WHAT TO DO: Write out exactly the lines of the entries below from the one holding "ATOM 35 C C" to the one holding "ATOM 60 C CA", inclusive, and leave out all other lines.

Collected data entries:

——

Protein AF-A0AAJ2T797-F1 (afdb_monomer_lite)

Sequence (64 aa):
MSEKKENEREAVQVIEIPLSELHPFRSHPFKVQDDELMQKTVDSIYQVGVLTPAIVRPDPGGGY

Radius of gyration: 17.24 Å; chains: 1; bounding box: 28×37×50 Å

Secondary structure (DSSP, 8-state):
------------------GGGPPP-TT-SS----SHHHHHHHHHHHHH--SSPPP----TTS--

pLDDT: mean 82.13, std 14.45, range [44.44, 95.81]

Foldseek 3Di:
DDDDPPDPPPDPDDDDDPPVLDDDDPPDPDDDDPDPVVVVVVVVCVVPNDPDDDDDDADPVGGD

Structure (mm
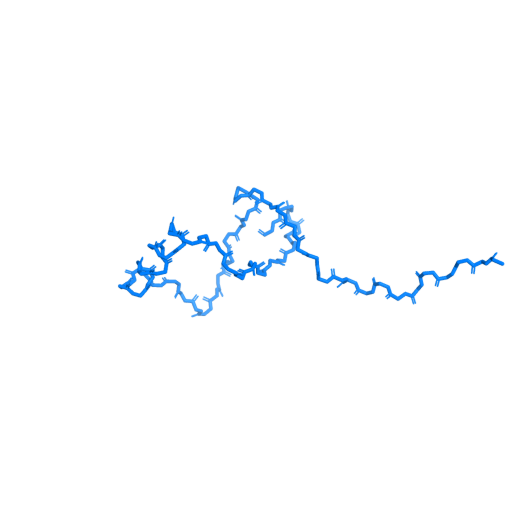CIF, N/CA/C/O backbone):
data_AF-A0AAJ2T797-F1
#
_entry.id   AF-A0AAJ2T797-F1
#
loop_
_atom_site.group_PDB
_atom_site.id
_atom_site.type_symbol
_atom_site.label_atom_id
_atom_site.label_alt_id
_atom_site.label_comp_id
_atom_site.label_asym_id
_atom_site.label_entity_id
_atom_site.label_seq_id
_atom_site.pdbx_PDB_ins_code
_atom_site.Cartn_x
_atom_site.Cartn_y
_atom_site.Cartn_z
_atom_site.occupancy
_atom_site.B_iso_or_equiv
_atom_site.auth_seq_id
_atom_site.auth_comp_id
_atom_site.auth_asym_id
_atom_site.auth_atom_id
_atom_site.pdbx_PDB_model_num
ATOM 1 N N . MET A 1 1 ? 10.075 28.467 -33.365 1.00 51.25 1 MET A N 1
ATOM 2 C CA . MET A 1 1 ? 9.522 27.280 -32.687 1.00 51.25 1 MET A CA 1
ATOM 3 C C . MET A 1 1 ? 10.402 26.097 -33.028 1.00 51.25 1 MET A C 1
ATOM 5 O O . MET A 1 1 ? 10.393 25.691 -34.177 1.00 51.25 1 MET A O 1
ATOM 9 N N . SER A 1 2 ? 11.173 25.595 -32.070 1.00 44.44 2 SER A N 1
ATOM 10 C CA . SER A 1 2 ? 11.773 24.261 -32.142 1.00 44.44 2 SER A CA 1
ATOM 11 C C . SER A 1 2 ? 11.923 23.781 -30.708 1.00 44.44 2 SER A C 1
ATOM 13 O O . SER A 1 2 ? 12.680 24.352 -29.925 1.00 44.44 2 SER A O 1
ATOM 15 N N . GLU A 1 3 ? 11.086 22.811 -30.366 1.00 54.41 3 GLU A N 1
ATOM 16 C CA . GLU A 1 3 ? 11.011 22.149 -29.075 1.00 54.41 3 GLU A CA 1
ATOM 17 C C . GLU A 1 3 ? 12.336 21.465 -28.746 1.00 54.41 3 GLU A C 1
ATOM 19 O O . GLU A 1 3 ? 12.817 20.610 -29.487 1.00 54.41 3 GLU A O 1
ATOM 24 N N . LYS A 1 4 ? 12.897 21.803 -27.587 1.00 46.72 4 LYS A N 1
ATOM 25 C CA . LYS A 1 4 ? 13.837 20.942 -26.876 1.00 46.72 4 LYS A CA 1
ATOM 26 C C . LYS A 1 4 ? 13.249 20.693 -25.490 1.00 46.72 4 LYS A C 1
ATOM 28 O O . LYS A 1 4 ? 13.547 21.405 -24.536 1.00 46.72 4 LYS A O 1
ATOM 33 N N . LYS A 1 5 ? 12.350 19.706 -25.394 1.00 50.91 5 LYS A N 1
ATOM 34 C CA . LYS A 1 5 ? 11.954 19.095 -24.116 1.00 50.91 5 LYS A CA 1
ATOM 35 C C . LYS A 1 5 ? 13.110 18.213 -23.628 1.00 50.91 5 LYS A C 1
ATOM 37 O O . LYS A 1 5 ? 13.052 16.995 -23.688 1.00 50.91 5 LYS A O 1
ATOM 42 N N . GLU A 1 6 ? 14.194 18.842 -23.191 1.00 50.75 6 GLU A N 1
ATOM 43 C CA . GLU A 1 6 ? 15.296 18.191 -22.474 1.00 50.75 6 GLU A CA 1
ATOM 44 C C . GLU A 1 6 ? 15.299 18.703 -21.028 1.00 50.75 6 GLU A C 1
ATOM 46 O O . GLU A 1 6 ? 16.179 19.477 -20.671 1.00 50.75 6 GLU A O 1
ATOM 51 N N . ASN A 1 7 ? 14.299 18.328 -20.212 1.00 48.19 7 ASN A N 1
ATOM 52 C CA . ASN A 1 7 ? 14.456 18.203 -18.751 1.00 48.19 7 ASN A CA 1
ATOM 53 C C . ASN A 1 7 ? 13.239 17.553 -18.045 1.00 48.19 7 ASN A C 1
ATOM 55 O O . ASN A 1 7 ? 12.738 18.087 -17.062 1.00 48.19 7 ASN A O 1
ATOM 59 N N . GLU A 1 8 ? 12.744 16.406 -18.506 1.00 50.81 8 GLU A N 1
ATOM 60 C CA . GLU A 1 8 ? 11.853 15.557 -17.692 1.00 50.81 8 GLU A CA 1
ATOM 61 C C . GLU A 1 8 ? 12.657 14.328 -17.256 1.00 50.81 8 GLU A C 1
ATOM 63 O O . GLU A 1 8 ? 12.475 13.217 -17.740 1.00 50.81 8 GLU A O 1
ATOM 68 N N . ARG A 1 9 ? 13.650 14.549 -16.386 1.00 51.94 9 ARG A N 1
ATOM 69 C CA . ARG A 1 9 ? 14.288 13.456 -15.644 1.00 51.94 9 ARG A CA 1
ATOM 70 C C . ARG A 1 9 ? 13.199 12.837 -14.770 1.00 51.94 9 ARG A C 1
ATOM 72 O O . ARG A 1 9 ? 12.781 13.506 -13.834 1.00 51.94 9 ARG A O 1
ATOM 79 N N . GLU A 1 10 ? 12.718 11.648 -15.136 1.00 61.06 10 GLU A N 1
ATOM 80 C CA . GLU A 1 10 ? 11.865 10.751 -14.334 1.00 61.06 10 GLU A CA 1
ATOM 81 C C . GLU A 1 10 ? 11.000 11.488 -13.298 1.00 61.06 10 GLU A C 1
ATOM 83 O O . GLU A 1 10 ? 11.255 11.434 -12.095 1.00 61.06 10 GLU A O 1
ATOM 88 N N . ALA A 1 11 ? 10.005 12.252 -13.757 1.00 67.19 11 ALA A N 1
ATOM 89 C CA . ALA A 1 11 ? 9.079 12.881 -12.829 1.00 67.19 11 ALA A CA 1
ATOM 90 C C . ALA A 1 11 ? 8.364 11.768 -12.050 1.00 67.19 11 ALA A C 1
ATOM 92 O O . ALA A 1 11 ? 7.720 10.905 -12.649 1.00 67.19 11 ALA A O 1
ATOM 93 N N . VAL A 1 12 ? 8.499 11.771 -10.720 1.00 77.50 12 VAL A N 1
ATOM 94 C CA . VAL A 1 12 ? 7.717 10.891 -9.847 1.00 77.50 12 VAL A CA 1
ATOM 95 C C . VAL A 1 12 ? 6.246 11.182 -10.127 1.00 77.50 12 VAL A C 1
ATOM 97 O O . VAL A 1 12 ? 5.756 12.272 -9.833 1.00 77.50 12 VAL A O 1
ATOM 100 N N . GLN A 1 13 ? 5.568 10.218 -10.742 1.00 85.25 13 GLN A N 1
ATOM 101 C CA . GLN A 1 13 ? 4.165 10.319 -11.116 1.00 85.25 13 GLN A CA 1
ATOM 102 C C . GLN A 1 13 ? 3.318 9.461 -10.183 1.00 85.25 13 GLN A C 1
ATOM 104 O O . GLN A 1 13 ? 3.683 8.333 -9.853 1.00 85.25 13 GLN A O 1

——

FINISHED EXERCISE:
ATOM 35 C C . LYS A 1 5 ? 13.110 18.213 -23.628 1.00 50.91 5 LYS A C 1
ATOM 37 O O . LYS A 1 5 ? 13.052 16.995 -23.688 1.00 50.91 5 LYS A O 1
ATOM 42 N N . GLU A 1 6 ? 14.194 18.842 -23.191 1.00 50.75 6 GLU A N 1
ATOM 43 C CA . GLU A 1 6 ? 15.296 18.191 -22.474 1.00 50.75 6 GLU A CA 1
ATOM 44 C C . GLU A 1 6 ? 15.299 18.703 -21.028 1.00 50.75 6 GLU A C 1
ATOM 46 O O . GLU A 1 6 ? 16.179 19.477 -20.671 1.00 50.75 6 GLU A O 1
ATOM 51 N N . ASN A 1 7 ? 14.299 18.328 -20.212 1.00 48.19 7 ASN A N 1
ATOM 52 C CA . ASN A 1 7 ? 14.456 18.203 -18.751 1.00 48.19 7 ASN A CA 1
ATOM 53 C C . ASN A 1 7 ? 13.239 17.553 -18.045 1.00 48.19 7 ASN A C 1
ATOM 55 O O . ASN A 1 7 ? 12.738 18.087 -17.062 1.00 48.19 7 ASN A O 1
ATOM 59 N N . GLU A 1 8 ? 12.744 16.406 -18.506 1.00 50.81 8 GLU A N 1
ATOM 60 C CA . GLU A 1 8 ? 11.853 15.557 -17.692 1.00 50.81 8 GLU A CA 1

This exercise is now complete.